5G DSS começa a funcionar no Brasil: entenda o que é e como usar

Embora a Agência Nacional de Telecomunicações (Anatel) tenha definido que o leilão do 5G será realizado apenas 2021, operadoras como TIM e Claro estão se antecipando para iniciar um processo de transição para a próxima geração de transmissão de dados.

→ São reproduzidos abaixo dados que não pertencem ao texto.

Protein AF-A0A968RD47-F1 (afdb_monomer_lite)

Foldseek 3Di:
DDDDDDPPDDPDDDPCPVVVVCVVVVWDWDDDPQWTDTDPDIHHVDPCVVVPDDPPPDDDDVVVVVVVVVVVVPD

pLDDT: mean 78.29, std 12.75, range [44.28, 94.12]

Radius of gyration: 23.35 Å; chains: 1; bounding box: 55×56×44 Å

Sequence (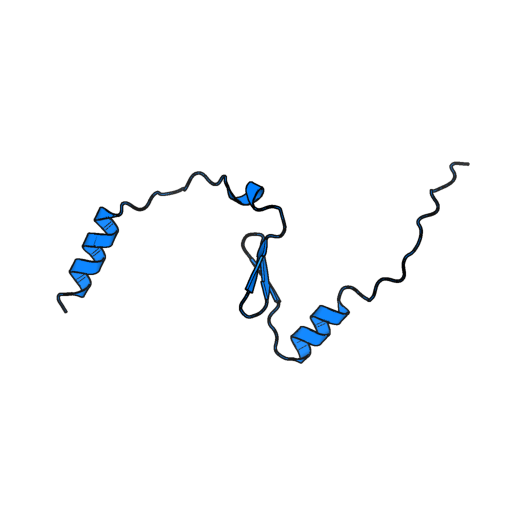75 aa):
METSPIVKQYAFPNPYEPLILMYDRGGIFYTEHGFFCVNIASFPRKDWSHYEHLTPLLQLESSVLDRLDLRETIA

Structure (mmCIF, N/CA/C/O backbone):
data_AF-A0A968RD47-F1
#
_entry.id   AF-A0A968RD47-F1
#
loop_
_atom_site.group_PDB
_atom_site.id
_atom_site.type_symbol
_atom_site.label_atom_id
_atom_site.label_alt_id
_atom_site.label_comp_id
_atom_site.label_asym_id
_atom_site.label_entity_id
_atom_site.label_seq_id
_atom_site.pdbx_PDB_ins_code
_atom_site.Cartn_x
_atom_site.Cartn_y
_atom_site.Cartn_z
_atom_site.occupancy
_atom_site.B_iso_or_equiv
_atom_site.auth_seq_id
_atom_site.auth_comp_id
_atom_site.auth_asym_id
_atom_site.auth_atom_id
_atom_site.pdbx_PDB_model_num
ATOM 1 N N . MET A 1 1 ? 26.706 39.087 -12.967 1.00 44.28 1 MET A N 1
ATOM 2 C CA . MET A 1 1 ? 26.482 37.772 -13.603 1.00 44.28 1 MET A CA 1
ATOM 3 C C . MET A 1 1 ? 26.468 36.747 -12.489 1.00 44.28 1 MET A C 1
ATOM 5 O O . MET A 1 1 ? 27.526 36.429 -11.966 1.00 44.28 1 MET A O 1
ATOM 9 N N . GLU A 1 2 ? 25.284 36.331 -12.051 1.00 46.44 2 GLU A N 1
ATOM 10 C CA . GLU A 1 2 ? 25.151 35.250 -11.073 1.00 46.44 2 GLU A CA 1
ATOM 11 C C . GLU A 1 2 ? 25.378 33.921 -11.795 1.00 46.44 2 GLU A C 1
ATOM 13 O O . GLU A 1 2 ? 24.690 33.594 -12.760 1.00 46.44 2 GLU A O 1
ATOM 18 N N . THR A 1 3 ? 26.402 33.183 -11.380 1.00 58.03 3 THR A N 1
ATOM 19 C CA . THR A 1 3 ? 26.692 31.846 -11.894 1.00 58.03 3 THR A CA 1
ATOM 20 C C . THR A 1 3 ? 25.697 30.863 -11.288 1.00 58.03 3 THR A C 1
ATOM 22 O O 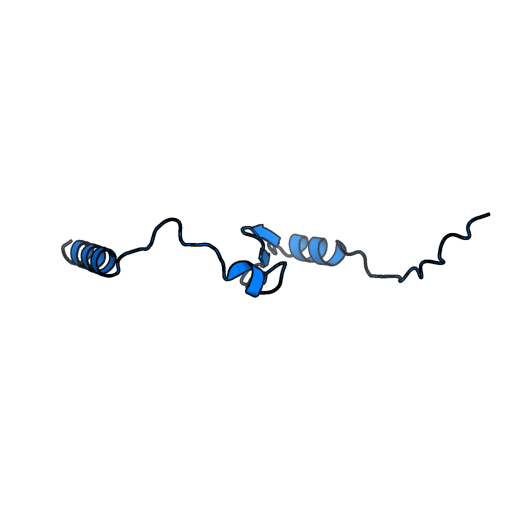. THR A 1 3 ? 25.776 30.565 -10.096 1.00 58.03 3 THR A O 1
ATOM 25 N N . SER A 1 4 ? 24.757 30.364 -12.094 1.00 53.38 4 SER A N 1
ATOM 26 C CA . SER A 1 4 ? 23.864 29.276 -11.692 1.00 53.38 4 SER A CA 1
ATOM 27 C C . SER A 1 4 ? 24.684 28.046 -11.271 1.00 53.38 4 SER A C 1
ATOM 29 O O . SER A 1 4 ? 25.680 27.728 -11.929 1.00 53.38 4 SER A O 1
ATOM 31 N N . PRO A 1 5 ? 24.307 27.350 -10.185 1.00 61.06 5 PRO A N 1
ATOM 32 C CA . PRO A 1 5 ? 25.064 26.202 -9.709 1.00 61.06 5 PRO A CA 1
ATOM 33 C C . PRO A 1 5 ? 25.071 25.090 -10.764 1.00 61.06 5 PRO A C 1
ATOM 35 O O . PRO A 1 5 ? 24.043 24.769 -11.358 1.00 61.06 5 PRO A O 1
ATOM 38 N N . ILE A 1 6 ? 26.243 24.489 -10.983 1.00 65.88 6 ILE A N 1
ATOM 39 C CA . ILE A 1 6 ? 26.419 23.321 -11.853 1.00 65.88 6 ILE A CA 1
ATOM 40 C C . ILE A 1 6 ? 25.720 22.134 -11.179 1.00 65.88 6 ILE A C 1
ATOM 42 O O . ILE A 1 6 ? 26.281 21.478 -10.299 1.00 65.88 6 ILE A O 1
ATOM 46 N N . VAL A 1 7 ? 24.470 21.872 -11.561 1.00 67.00 7 VAL A N 1
ATOM 47 C CA . VAL A 1 7 ? 23.729 20.689 -11.112 1.00 67.00 7 VAL A CA 1
ATOM 48 C C . VAL A 1 7 ? 24.324 19.476 -11.821 1.00 67.00 7 VAL A C 1
ATOM 50 O O . VAL A 1 7 ? 24.232 19.352 -13.041 1.00 67.00 7 VAL A O 1
ATOM 53 N N . LYS A 1 8 ? 24.958 18.572 -11.066 1.00 66.12 8 LYS A N 1
ATOM 54 C CA . LYS A 1 8 ? 25.397 17.277 -11.602 1.00 66.12 8 LYS A CA 1
ATOM 55 C C . LYS A 1 8 ? 24.168 16.505 -12.083 1.00 66.12 8 LYS A C 1
ATOM 57 O O . LYS A 1 8 ? 23.337 16.099 -11.274 1.00 66.12 8 LYS A O 1
ATOM 62 N N . GLN A 1 9 ? 24.061 16.310 -13.393 1.00 57.41 9 GLN A N 1
ATOM 63 C CA . GLN A 1 9 ? 23.017 15.491 -13.991 1.00 57.41 9 GLN A CA 1
ATOM 64 C C . GLN A 1 9 ? 23.438 14.025 -13.900 1.00 57.41 9 GLN A C 1
ATOM 66 O O . GLN A 1 9 ? 24.349 13.574 -14.590 1.00 57.41 9 GLN A O 1
ATOM 71 N N . TYR A 1 10 ? 22.797 13.288 -13.005 1.00 66.50 10 TYR A N 1
ATOM 72 C CA . TYR A 1 10 ? 22.954 11.844 -12.921 1.00 66.50 10 TYR A CA 1
ATOM 73 C C . TYR A 1 10 ? 21.986 11.193 -13.914 1.00 66.50 10 TYR A C 1
ATOM 75 O O . TYR A 1 10 ? 20.806 11.546 -13.956 1.00 66.50 10 TYR A O 1
ATOM 83 N N . ALA A 1 11 ? 22.480 10.249 -14.716 1.00 69.38 11 ALA A N 1
ATOM 84 C CA . ALA A 1 11 ? 21.646 9.420 -15.579 1.00 69.38 11 ALA A CA 1
ATOM 85 C C . ALA A 1 11 ? 20.929 8.373 -14.717 1.00 69.38 11 ALA A C 1
ATOM 87 O O . ALA A 1 11 ? 21.366 7.230 -14.602 1.00 69.38 11 ALA A O 1
ATOM 88 N N . PHE A 1 12 ? 19.863 8.793 -14.042 1.00 62.25 12 PHE A N 1
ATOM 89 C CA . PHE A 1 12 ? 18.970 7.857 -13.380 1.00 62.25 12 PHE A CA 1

A prévia do 5G atenderá pelo nome de “5G DSS” e entrará em funcionamento já no mês de julho, em caráter experimental, nas cidades de São Paulo e Rio de Janeiro. Entretanto, antes que você contrate-o achando que já está na próxima geração de dados móveis, é importante conhecer alguns aspectos técnicos que fazem dele apenas um teaser do que virá por aí em 2021 ou 2022.

O que é 5G DSS?

A tecnologia 5G DSS começa a funcionar no Brasil no dia 14 de julho, nas cidades de São Paulo e Rio de Janeiro, por intermédio da operadora Claro e em parceria com uma empresa sueca de tecnologia. A sigla DSS, em inglês, é um indicativo para Compartilhamento Dinâmico de Espectro, a chave para um upgrade na transmissão de dados em relação ao atual 4G.

Segundo a Claro, essa tecnologia utilizará o compartilhamento das frequências que já operam no país, que são diferentes das que serão utilizadas quando o 5G efetivamente for regulamentado pela Anatel. Assim, a partir das frequências em que o 4G opera, a Claro promete uma internet com velocidade até 12 vezes mais rápida do que o 4G tradicional.

Para se ter uma ideia, o 5G efetivo permitirá que os smartphones transacionem dados a uma velocidade de 1 Gbps. No entanto, o 5G DSS, em demonstração da própria operadora, atingiu 414 Mbps de velocidade no Speedtest.

Além disso, é importante ressaltar que para o 5G DSS funcione é preciso que o smartphone seja compatível com essa frequência. Hoje, entre todos os aparelhos vendidos no Brasil, apenas um modelo suporta esse recurso, o que o torna bastante limitado.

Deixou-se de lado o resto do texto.